*Data extracted from a collection*
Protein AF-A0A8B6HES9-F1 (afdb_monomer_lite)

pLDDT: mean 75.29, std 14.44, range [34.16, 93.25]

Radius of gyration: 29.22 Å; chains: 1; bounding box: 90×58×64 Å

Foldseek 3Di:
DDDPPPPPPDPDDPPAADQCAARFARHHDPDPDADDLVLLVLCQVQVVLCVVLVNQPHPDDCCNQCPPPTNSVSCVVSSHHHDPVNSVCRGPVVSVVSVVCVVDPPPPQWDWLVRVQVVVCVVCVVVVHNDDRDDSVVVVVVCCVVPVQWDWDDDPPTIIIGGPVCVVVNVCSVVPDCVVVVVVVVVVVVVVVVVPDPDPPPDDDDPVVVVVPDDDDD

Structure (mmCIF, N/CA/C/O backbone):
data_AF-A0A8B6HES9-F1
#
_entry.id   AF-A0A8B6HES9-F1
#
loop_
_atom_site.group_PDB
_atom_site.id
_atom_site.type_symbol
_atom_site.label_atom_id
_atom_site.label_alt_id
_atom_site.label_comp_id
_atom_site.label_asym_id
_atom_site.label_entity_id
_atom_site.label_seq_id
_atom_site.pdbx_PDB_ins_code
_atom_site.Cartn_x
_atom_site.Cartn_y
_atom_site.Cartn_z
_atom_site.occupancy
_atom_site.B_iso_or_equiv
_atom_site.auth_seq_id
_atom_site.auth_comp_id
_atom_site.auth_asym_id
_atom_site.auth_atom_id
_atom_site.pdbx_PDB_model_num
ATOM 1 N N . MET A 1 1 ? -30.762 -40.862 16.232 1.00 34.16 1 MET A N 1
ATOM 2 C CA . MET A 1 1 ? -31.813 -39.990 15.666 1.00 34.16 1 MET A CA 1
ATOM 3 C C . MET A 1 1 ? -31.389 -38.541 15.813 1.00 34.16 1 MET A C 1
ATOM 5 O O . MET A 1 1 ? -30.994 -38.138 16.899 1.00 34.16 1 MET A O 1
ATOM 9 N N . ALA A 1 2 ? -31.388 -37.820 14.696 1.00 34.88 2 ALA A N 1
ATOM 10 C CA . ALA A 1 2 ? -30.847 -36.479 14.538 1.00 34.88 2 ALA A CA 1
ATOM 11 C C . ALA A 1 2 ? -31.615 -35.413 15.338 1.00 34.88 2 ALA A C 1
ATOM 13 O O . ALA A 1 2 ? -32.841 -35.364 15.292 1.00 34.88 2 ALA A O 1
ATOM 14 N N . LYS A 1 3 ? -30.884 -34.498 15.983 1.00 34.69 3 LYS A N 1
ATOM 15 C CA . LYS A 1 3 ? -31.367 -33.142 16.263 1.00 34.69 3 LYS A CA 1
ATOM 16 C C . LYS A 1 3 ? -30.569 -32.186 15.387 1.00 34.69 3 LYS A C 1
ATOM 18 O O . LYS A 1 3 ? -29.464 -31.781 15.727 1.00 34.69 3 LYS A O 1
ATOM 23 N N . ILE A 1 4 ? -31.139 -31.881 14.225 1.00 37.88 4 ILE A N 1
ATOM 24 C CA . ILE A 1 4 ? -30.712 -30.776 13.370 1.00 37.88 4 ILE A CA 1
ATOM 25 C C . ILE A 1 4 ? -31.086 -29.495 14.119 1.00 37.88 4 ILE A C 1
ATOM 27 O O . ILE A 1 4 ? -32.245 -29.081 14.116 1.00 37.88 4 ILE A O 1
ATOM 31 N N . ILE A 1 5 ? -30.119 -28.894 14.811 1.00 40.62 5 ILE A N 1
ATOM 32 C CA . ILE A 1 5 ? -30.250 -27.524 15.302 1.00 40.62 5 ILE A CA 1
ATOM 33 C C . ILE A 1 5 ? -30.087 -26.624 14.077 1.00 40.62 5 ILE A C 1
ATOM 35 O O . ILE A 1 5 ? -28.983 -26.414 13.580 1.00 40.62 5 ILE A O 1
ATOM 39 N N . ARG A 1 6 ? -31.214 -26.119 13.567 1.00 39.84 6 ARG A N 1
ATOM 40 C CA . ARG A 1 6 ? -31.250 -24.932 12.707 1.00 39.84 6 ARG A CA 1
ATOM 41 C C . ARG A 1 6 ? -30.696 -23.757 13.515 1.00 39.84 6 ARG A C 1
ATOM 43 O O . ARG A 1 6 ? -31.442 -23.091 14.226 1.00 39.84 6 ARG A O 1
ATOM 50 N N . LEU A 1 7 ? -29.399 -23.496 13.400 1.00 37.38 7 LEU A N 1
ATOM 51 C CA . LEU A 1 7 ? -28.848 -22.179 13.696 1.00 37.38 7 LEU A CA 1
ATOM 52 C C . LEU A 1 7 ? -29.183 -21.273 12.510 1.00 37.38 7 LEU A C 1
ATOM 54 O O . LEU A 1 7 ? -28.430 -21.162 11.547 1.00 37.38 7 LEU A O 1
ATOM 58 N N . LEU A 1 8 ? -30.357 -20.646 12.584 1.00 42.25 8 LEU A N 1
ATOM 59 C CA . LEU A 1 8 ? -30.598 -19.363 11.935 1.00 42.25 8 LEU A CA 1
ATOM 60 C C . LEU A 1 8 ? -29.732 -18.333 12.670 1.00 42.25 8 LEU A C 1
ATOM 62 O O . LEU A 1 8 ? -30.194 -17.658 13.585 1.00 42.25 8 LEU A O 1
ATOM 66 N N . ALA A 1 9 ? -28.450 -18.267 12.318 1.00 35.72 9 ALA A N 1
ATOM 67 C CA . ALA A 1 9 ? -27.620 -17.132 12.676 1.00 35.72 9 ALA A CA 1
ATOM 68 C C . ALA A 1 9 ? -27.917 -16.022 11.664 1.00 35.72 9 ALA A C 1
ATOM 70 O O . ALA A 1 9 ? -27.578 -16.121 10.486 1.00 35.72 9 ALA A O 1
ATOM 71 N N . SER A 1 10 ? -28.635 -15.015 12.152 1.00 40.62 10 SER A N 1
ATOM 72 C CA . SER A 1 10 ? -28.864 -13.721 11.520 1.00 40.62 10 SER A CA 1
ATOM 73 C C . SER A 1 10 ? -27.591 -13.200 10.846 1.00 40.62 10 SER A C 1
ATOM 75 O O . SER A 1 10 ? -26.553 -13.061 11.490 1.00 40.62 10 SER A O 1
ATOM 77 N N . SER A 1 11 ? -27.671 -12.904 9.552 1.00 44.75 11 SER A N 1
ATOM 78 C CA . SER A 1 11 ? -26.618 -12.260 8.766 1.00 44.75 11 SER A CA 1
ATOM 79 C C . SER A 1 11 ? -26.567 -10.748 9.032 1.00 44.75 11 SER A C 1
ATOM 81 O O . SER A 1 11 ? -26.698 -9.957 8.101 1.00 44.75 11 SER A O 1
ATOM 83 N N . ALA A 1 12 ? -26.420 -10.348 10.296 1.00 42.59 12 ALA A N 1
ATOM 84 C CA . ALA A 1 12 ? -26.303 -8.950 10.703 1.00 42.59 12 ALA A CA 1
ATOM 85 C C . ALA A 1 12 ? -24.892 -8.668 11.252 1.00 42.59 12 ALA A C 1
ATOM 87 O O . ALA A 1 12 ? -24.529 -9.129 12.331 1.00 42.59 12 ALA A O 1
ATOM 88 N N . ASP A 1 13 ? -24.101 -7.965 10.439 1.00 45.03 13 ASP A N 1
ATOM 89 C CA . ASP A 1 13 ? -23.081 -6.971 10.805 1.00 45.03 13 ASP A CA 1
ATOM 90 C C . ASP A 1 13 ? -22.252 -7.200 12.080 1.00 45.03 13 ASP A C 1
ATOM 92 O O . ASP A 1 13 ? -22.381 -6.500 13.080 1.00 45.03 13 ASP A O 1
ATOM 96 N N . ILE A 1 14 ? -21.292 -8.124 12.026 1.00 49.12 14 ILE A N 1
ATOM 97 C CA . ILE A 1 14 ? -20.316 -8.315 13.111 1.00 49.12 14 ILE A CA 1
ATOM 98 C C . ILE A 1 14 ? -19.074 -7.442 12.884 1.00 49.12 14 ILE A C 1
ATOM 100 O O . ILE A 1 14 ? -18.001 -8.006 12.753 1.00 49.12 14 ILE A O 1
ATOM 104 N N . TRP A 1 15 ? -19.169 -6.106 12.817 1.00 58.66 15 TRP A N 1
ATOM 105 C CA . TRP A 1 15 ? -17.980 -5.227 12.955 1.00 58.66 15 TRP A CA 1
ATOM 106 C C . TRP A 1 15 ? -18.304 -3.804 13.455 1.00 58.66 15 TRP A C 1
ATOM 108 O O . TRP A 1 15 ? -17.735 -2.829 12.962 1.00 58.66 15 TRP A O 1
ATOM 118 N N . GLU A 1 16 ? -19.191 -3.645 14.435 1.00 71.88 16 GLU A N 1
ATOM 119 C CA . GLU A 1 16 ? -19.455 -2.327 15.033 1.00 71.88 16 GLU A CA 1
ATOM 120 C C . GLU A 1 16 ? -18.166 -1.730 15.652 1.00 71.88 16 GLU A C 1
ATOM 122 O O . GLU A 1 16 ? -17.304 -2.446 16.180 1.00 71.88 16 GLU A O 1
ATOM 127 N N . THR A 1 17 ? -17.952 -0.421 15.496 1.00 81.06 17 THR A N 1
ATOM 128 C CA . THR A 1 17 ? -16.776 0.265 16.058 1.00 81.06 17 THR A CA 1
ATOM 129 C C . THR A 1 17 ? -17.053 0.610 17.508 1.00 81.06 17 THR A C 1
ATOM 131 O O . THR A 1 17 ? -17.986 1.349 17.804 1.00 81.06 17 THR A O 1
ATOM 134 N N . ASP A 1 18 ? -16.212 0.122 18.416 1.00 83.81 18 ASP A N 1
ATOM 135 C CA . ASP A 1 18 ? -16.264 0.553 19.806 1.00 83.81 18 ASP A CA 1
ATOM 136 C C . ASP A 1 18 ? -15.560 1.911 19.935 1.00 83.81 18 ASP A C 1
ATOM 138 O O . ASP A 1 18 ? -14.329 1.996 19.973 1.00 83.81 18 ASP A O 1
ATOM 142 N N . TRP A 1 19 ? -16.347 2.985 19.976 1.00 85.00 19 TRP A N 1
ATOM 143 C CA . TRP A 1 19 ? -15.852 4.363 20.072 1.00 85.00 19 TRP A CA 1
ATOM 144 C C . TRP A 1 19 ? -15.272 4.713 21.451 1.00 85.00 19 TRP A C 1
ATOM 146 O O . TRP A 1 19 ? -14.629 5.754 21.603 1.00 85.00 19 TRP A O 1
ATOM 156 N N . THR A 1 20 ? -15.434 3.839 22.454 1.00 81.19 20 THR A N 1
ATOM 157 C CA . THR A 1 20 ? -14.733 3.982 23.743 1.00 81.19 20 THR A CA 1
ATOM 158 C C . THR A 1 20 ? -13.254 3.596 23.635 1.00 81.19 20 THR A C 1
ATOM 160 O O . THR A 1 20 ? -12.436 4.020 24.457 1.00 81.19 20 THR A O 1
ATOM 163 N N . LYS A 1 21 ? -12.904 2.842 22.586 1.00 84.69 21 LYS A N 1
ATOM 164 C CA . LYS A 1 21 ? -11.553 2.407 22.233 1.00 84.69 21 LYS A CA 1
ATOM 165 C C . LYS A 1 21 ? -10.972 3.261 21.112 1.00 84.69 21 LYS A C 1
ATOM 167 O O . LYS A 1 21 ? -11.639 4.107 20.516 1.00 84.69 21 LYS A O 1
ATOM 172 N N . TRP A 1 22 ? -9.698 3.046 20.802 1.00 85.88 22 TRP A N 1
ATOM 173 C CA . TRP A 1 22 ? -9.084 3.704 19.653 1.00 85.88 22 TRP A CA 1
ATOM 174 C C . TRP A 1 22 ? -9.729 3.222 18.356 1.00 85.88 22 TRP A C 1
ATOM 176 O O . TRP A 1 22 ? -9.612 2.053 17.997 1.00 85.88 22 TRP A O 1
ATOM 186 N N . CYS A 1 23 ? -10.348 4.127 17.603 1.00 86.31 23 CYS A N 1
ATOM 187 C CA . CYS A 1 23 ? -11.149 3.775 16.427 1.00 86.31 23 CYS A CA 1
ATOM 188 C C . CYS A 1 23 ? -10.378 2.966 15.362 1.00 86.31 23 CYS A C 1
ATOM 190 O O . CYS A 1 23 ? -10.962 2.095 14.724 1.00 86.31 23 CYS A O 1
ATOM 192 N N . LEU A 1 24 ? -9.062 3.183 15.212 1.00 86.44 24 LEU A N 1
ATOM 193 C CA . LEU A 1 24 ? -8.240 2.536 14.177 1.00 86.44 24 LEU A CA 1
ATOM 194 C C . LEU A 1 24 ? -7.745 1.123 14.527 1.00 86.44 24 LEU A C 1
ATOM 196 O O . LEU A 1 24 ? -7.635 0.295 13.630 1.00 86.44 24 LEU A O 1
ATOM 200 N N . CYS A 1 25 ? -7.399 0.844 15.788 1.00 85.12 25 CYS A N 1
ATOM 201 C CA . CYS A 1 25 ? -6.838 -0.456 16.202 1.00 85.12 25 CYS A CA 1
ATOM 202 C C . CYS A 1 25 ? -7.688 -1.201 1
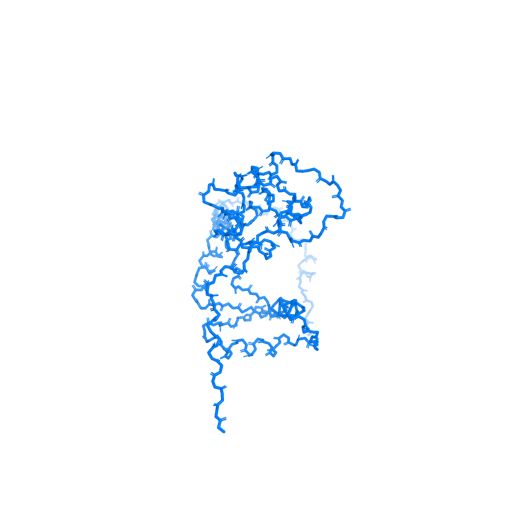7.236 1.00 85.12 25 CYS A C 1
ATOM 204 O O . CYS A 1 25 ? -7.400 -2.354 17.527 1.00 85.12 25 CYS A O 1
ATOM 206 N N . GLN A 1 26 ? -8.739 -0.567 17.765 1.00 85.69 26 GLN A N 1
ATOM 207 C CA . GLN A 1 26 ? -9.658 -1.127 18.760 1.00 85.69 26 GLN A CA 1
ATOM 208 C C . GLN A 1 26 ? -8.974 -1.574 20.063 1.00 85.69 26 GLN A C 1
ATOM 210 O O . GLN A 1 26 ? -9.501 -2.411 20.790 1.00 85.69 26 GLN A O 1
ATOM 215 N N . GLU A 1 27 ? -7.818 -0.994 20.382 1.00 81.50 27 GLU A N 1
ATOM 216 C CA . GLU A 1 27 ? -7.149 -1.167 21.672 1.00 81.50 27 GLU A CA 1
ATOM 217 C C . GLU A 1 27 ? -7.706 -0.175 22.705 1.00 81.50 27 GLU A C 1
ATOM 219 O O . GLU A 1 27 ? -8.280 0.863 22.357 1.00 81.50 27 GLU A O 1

*WHAT YOU NEED TO DO*
In the answer, give the lines from the first line of the data through the line with "ATOM 3 C C .", exactly as they appear and with no additions.

*YOUR RESPONSE*
Protein AF-A0A8B6HES9-F1 (afdb_monomer_lite)

pLDDT: mean 75.29, std 14.44, range [34.16, 93.25]

Radius of gyration: 29.22 Å; chains: 1; bounding box: 90×58×64 Å

Foldseek 3Di:
DDDPPPPPPDPDDPPAADQCAARFARHHDPDPDADDLVLLVLCQVQVVLCVVLVNQPHPDDCCNQCPPPTNSVSCVVSSHHHDPVNSVCRGPVVSVVSVVCVVDPPPPQWDWLVRVQVVVCVVCVVVVHNDDRDDSVVVVVVCCVVPVQWDWDDDPPTIIIGGPVCVVVNVCSVVPDCVVVVVVVVVVVVVVVVVPDPDPPPDDDDPVVVVVPDDDDD

Structure (mmCIF, N/CA/C/O backbone):
data_AF-A0A8B6HES9-F1
#
_entry.id   AF-A0A8B6HES9-F1
#
loop_
_atom_site.group_PDB
_atom_site.id
_atom_site.type_symbol
_atom_site.label_atom_id
_atom_site.label_alt_id
_atom_site.label_comp_id
_atom_site.label_asym_id
_atom_site.label_entity_id
_atom_site.label_seq_id
_atom_site.pdbx_PDB_ins_code
_atom_site.Cartn_x
_atom_site.Cartn_y
_atom_site.Cartn_z
_atom_site.occupancy
_atom_site.B_iso_or_equiv
_atom_site.auth_seq_id
_atom_site.auth_comp_id
_atom_site.auth_asym_id
_atom_site.auth_atom_id
_atom_site.pdbx_PDB_model_num
ATOM 1 N N . MET A 1 1 ? -30.762 -40.862 16.232 1.00 34.16 1 MET A N 1
ATOM 2 C CA . MET A 1 1 ? -31.813 -39.990 15.666 1.00 34.16 1 MET A CA 1
ATOM 3 C C . MET A 1 1 ? -31.389 -38.541 15.813 1.00 34.16 1 MET A C 1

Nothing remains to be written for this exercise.